──────── Extracted records
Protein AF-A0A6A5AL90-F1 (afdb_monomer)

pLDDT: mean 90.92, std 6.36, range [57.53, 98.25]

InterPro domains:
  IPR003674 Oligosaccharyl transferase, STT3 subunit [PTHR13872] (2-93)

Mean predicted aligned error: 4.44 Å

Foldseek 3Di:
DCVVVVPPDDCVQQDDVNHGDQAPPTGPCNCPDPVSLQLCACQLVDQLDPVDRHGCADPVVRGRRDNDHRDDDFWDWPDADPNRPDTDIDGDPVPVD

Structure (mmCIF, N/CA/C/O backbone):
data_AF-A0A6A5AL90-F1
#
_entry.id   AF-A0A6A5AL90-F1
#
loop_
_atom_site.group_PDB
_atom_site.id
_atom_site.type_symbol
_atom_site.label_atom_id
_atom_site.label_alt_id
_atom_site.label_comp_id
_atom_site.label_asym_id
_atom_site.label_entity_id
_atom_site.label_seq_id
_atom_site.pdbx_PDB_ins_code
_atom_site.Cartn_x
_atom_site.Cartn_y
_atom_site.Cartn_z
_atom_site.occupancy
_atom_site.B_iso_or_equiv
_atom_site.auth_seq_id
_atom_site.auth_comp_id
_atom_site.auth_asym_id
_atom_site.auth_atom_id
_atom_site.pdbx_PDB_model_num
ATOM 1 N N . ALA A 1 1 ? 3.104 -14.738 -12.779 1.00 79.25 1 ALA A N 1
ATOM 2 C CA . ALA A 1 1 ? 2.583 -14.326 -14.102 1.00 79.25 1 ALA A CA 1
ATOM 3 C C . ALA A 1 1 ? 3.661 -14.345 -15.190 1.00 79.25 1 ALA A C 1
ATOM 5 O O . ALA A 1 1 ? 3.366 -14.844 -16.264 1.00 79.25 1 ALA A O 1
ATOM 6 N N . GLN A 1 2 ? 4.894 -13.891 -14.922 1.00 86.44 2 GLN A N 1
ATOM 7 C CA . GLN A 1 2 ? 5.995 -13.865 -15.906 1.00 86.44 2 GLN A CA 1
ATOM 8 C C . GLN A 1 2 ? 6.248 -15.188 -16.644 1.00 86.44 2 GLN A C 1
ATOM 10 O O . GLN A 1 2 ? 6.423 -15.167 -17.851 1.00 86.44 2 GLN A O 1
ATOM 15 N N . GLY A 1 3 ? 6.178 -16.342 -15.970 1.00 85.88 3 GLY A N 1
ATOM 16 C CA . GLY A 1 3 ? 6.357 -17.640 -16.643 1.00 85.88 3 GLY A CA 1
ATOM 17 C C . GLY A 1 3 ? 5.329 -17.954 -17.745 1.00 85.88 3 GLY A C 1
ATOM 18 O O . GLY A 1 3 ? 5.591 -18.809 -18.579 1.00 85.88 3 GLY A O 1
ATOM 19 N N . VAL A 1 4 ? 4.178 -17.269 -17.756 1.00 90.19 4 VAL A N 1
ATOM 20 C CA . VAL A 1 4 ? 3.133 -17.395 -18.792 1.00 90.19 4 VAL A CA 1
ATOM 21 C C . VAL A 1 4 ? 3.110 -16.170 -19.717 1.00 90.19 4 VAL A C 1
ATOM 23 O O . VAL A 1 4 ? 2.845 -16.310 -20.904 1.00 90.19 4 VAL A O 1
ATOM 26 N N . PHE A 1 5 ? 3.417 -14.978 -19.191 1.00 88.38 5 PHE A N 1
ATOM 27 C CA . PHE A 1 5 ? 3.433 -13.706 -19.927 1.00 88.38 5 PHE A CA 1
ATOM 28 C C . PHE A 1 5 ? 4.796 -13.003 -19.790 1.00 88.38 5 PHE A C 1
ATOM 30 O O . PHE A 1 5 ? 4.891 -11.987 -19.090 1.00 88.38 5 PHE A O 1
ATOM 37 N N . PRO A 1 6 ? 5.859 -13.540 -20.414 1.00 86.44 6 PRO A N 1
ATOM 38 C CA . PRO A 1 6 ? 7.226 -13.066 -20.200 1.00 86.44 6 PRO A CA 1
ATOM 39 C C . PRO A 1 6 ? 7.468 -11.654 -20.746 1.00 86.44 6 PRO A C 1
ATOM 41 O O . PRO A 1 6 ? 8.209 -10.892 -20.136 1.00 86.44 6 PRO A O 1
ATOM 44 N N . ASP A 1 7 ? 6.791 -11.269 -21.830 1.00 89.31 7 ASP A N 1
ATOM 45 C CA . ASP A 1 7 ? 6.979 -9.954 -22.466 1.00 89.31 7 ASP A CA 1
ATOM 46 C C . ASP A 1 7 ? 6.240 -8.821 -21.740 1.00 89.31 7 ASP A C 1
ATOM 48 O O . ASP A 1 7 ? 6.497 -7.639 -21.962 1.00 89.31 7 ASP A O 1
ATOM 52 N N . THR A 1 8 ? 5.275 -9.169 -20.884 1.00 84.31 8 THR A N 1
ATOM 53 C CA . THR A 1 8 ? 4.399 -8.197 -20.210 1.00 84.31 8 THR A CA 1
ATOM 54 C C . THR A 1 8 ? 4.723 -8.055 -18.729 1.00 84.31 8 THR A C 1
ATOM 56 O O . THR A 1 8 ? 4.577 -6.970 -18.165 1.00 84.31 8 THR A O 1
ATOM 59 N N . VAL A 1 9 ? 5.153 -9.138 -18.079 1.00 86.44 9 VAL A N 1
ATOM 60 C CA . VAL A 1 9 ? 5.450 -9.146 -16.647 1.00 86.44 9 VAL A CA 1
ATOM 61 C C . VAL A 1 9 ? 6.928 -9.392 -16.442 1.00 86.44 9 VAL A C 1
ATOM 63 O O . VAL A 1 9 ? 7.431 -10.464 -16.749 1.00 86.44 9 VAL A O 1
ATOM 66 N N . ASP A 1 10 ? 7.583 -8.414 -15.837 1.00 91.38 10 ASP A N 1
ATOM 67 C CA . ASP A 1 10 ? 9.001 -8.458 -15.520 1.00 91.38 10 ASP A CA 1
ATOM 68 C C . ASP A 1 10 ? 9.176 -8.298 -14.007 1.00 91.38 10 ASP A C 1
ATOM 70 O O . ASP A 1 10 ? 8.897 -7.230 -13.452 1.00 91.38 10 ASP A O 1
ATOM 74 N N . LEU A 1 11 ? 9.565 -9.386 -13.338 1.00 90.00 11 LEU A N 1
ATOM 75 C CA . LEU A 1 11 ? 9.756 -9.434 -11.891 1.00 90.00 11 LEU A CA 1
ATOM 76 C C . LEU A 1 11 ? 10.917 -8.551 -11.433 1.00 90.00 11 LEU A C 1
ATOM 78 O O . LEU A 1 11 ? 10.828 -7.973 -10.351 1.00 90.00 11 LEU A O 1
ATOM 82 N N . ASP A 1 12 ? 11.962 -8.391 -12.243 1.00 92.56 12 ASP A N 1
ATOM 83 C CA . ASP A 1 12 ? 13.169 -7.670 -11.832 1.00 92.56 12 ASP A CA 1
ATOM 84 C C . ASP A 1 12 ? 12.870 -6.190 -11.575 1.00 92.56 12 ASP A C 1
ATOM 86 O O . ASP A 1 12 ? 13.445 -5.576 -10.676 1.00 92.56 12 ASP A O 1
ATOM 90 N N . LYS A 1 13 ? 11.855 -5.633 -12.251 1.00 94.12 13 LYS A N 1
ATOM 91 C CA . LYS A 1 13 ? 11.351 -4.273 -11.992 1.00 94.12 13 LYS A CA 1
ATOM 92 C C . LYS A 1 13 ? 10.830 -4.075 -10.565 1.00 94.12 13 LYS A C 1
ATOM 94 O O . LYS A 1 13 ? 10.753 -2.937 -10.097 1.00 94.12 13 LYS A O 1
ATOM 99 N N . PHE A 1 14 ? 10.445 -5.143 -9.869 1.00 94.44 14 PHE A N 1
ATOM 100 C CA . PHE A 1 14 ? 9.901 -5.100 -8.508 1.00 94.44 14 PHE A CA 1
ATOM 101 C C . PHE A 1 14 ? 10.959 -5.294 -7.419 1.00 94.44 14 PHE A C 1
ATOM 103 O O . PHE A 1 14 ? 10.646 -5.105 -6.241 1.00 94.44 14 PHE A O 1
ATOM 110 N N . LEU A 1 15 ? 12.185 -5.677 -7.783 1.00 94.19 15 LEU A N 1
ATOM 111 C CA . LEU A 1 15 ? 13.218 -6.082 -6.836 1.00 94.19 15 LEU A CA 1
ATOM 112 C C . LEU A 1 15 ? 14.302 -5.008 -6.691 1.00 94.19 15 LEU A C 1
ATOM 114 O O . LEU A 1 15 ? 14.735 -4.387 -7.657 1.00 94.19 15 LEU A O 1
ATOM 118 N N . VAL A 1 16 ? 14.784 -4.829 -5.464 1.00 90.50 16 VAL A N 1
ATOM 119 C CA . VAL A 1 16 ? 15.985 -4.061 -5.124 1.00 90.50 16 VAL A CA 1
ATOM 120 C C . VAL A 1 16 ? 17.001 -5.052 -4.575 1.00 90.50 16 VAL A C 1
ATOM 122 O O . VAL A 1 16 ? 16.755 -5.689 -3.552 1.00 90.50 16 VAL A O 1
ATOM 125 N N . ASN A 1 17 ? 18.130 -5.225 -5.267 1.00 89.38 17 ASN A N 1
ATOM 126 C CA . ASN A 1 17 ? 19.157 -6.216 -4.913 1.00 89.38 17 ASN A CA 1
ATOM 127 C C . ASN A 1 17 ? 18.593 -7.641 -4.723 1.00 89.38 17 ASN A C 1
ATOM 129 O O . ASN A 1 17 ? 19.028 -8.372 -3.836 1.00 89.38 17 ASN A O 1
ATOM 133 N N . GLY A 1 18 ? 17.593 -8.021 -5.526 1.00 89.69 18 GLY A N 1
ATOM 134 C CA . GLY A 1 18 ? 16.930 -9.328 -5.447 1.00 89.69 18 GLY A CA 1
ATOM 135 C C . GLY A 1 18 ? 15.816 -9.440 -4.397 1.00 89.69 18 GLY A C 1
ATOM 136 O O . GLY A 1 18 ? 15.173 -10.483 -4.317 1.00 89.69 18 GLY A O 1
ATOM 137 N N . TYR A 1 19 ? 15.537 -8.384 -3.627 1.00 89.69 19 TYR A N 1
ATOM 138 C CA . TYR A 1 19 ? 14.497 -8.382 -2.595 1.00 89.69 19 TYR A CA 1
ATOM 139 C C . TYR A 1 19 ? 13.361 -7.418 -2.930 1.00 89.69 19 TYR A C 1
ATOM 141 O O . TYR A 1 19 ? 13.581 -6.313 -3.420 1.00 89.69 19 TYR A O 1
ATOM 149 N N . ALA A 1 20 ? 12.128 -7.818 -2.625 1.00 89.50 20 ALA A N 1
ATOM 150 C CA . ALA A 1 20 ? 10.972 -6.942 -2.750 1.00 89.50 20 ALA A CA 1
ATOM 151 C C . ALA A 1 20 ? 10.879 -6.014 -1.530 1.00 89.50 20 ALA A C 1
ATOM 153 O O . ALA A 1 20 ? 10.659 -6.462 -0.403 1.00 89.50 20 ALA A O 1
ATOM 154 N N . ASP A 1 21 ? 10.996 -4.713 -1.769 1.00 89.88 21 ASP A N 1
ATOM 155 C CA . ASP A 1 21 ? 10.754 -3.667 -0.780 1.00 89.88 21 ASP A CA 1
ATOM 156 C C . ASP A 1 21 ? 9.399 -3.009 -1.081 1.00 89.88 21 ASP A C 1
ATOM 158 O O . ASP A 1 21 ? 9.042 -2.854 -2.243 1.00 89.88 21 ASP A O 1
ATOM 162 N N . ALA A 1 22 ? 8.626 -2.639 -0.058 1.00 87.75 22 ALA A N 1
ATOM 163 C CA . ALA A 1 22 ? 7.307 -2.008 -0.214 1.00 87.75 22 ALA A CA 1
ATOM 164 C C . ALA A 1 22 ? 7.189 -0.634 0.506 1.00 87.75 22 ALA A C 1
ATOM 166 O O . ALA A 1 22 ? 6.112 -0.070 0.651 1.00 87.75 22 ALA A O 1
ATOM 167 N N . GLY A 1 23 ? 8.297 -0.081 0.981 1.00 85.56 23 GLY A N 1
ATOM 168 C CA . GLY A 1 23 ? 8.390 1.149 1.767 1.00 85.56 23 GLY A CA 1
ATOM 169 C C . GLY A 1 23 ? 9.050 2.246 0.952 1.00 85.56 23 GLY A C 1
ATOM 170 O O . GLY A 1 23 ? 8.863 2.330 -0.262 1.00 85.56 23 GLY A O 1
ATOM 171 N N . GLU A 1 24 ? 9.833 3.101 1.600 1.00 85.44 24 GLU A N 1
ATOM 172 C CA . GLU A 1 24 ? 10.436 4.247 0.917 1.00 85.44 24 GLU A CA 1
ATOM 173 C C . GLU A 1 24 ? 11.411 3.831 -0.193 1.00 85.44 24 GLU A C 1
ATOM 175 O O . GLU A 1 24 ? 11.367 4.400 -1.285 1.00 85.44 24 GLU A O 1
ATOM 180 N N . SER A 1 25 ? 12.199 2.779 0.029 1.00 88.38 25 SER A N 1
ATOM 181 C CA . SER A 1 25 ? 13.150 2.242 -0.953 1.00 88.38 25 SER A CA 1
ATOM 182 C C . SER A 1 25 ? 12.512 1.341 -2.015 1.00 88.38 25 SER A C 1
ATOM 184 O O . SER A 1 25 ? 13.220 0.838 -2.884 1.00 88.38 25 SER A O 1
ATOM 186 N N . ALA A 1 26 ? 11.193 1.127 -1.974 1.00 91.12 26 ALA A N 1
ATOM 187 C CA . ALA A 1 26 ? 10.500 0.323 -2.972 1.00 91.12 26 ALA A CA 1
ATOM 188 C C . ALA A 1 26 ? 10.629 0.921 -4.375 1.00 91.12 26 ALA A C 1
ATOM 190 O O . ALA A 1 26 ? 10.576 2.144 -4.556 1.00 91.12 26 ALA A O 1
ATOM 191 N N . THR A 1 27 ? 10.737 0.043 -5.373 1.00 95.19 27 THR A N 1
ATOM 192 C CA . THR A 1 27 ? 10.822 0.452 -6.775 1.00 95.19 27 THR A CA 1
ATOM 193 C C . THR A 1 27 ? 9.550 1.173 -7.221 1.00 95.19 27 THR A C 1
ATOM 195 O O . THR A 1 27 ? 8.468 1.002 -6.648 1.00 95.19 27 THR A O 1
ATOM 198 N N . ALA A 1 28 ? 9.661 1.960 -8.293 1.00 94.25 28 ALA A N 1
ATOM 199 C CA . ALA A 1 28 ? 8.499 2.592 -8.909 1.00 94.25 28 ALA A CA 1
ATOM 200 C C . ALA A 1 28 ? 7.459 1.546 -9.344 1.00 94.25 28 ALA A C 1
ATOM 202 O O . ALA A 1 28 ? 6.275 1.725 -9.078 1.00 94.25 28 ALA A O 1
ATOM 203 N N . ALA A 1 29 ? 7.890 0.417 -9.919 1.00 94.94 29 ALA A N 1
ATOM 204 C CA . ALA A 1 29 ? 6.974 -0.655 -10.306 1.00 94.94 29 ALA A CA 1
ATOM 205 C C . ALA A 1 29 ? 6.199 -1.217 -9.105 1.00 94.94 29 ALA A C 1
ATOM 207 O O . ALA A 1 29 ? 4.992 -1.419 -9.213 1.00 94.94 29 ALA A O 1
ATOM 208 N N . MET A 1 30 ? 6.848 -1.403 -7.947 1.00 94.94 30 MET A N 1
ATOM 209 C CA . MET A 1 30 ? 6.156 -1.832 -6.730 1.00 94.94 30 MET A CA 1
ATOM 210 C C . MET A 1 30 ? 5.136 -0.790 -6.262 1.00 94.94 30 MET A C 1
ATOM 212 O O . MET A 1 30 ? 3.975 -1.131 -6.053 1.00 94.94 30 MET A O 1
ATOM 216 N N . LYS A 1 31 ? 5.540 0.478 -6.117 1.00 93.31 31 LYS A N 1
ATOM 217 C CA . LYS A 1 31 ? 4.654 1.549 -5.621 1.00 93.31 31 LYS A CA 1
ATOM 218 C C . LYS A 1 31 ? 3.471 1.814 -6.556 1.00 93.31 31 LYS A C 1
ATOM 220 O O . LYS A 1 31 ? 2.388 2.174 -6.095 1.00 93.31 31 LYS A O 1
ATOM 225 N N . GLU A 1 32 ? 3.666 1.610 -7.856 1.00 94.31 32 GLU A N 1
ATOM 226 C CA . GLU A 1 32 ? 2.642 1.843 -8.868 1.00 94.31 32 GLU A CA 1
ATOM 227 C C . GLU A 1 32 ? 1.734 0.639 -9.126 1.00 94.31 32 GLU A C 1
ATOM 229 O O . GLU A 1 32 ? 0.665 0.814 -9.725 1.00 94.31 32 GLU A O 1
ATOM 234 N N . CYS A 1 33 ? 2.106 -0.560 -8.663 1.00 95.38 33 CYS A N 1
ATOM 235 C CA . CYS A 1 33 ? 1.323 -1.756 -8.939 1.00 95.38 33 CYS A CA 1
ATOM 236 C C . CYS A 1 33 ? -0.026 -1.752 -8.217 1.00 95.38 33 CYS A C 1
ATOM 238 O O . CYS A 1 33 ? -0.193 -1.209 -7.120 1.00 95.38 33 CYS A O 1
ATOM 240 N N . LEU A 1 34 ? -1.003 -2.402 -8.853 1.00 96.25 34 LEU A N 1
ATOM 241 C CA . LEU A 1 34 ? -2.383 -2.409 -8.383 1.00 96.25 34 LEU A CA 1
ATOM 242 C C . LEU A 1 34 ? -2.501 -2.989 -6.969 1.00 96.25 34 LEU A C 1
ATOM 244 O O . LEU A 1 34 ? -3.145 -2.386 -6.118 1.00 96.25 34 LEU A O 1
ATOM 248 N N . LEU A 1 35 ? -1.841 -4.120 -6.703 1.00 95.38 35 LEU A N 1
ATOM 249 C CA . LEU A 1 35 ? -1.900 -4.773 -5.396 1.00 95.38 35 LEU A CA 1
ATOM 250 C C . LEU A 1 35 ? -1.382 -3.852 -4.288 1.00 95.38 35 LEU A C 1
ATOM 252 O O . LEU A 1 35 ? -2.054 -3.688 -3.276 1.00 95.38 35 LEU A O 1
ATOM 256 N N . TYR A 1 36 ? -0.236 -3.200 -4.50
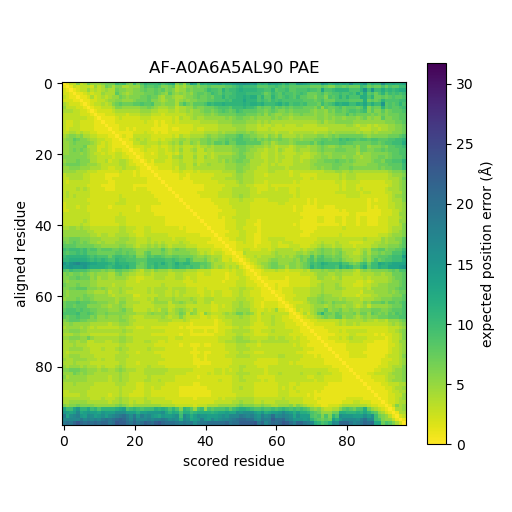1 1.00 95.38 36 TYR A N 1
ATOM 257 C CA . TYR A 1 36 ? 0.326 -2.263 -3.532 1.00 95.38 36 TYR A CA 1
ATOM 258 C C . TYR A 1 36 ? -0.641 -1.115 -3.233 1.00 95.38 36 TYR A C 1
ATOM 260 O O . TYR A 1 36 ? -0.944 -0.841 -2.070 1.00 95.38 36 TYR A O 1
ATOM 268 N N . LYS A 1 37 ? -1.169 -0.477 -4.285 1.00 97.00 37 LYS A N 1
ATOM 269 C CA . LYS A 1 37 ? -2.093 0.651 -4.150 1.00 97.00 37 LYS A CA 1
ATOM 270 C C . LYS A 1 37 ? -3.369 0.275 -3.407 1.00 97.00 37 LYS A C 1
ATOM 272 O O . LYS A 1 37 ? -3.795 1.038 -2.549 1.00 97.00 37 LYS A O 1
ATOM 277 N N . LEU A 1 38 ? -3.956 -0.886 -3.697 1.00 97.69 38 LEU A N 1
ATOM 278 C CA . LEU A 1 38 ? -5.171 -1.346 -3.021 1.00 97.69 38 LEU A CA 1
────────────────
Exactly the lines above from the one with "ATOM 110 N N" to the one with "ATOM 126 C CA", both included, are to be quoted; leave the rest out.

→ **Task output**:
ATOM 110 N N . LEU A 1 15 ? 12.185 -5.677 -7.783 1.00 94.19 15 LEU A N 1
ATOM 111 C CA . LEU A 1 15 ? 13.218 -6.082 -6.836 1.00 94.19 15 LEU A CA 1
ATOM 112 C C . LEU A 1 15 ? 14.302 -5.008 -6.691 1.00 94.19 15 LEU A C 1
ATOM 114 O O . LEU A 1 15 ? 14.735 -4.387 -7.657 1.00 94.19 15 LEU A O 1
ATOM 118 N N . VAL A 1 16 ? 14.784 -4.829 -5.464 1.00 90.50 16 VAL A N 1
ATOM 119 C CA . VAL A 1 16 ? 15.985 -4.061 -5.124 1.00 90.50 16 VAL A CA 1
ATOM 120 C C . VAL A 1 16 ? 17.001 -5.052 -4.575 1.00 90.50 16 VAL A C 1
ATOM 122 O O . VAL A 1 16 ? 16.755 -5.689 -3.552 1.00 90.50 16 VAL A O 1
ATOM 125 N N . ASN A 1 17 ? 18.130 -5.225 -5.267 1.00 89.38 17 ASN A N 1
ATOM 126 C CA . ASN A 1 17 ? 19.157 -6.216 -4.913 1.00 89.38 17 ASN A CA 1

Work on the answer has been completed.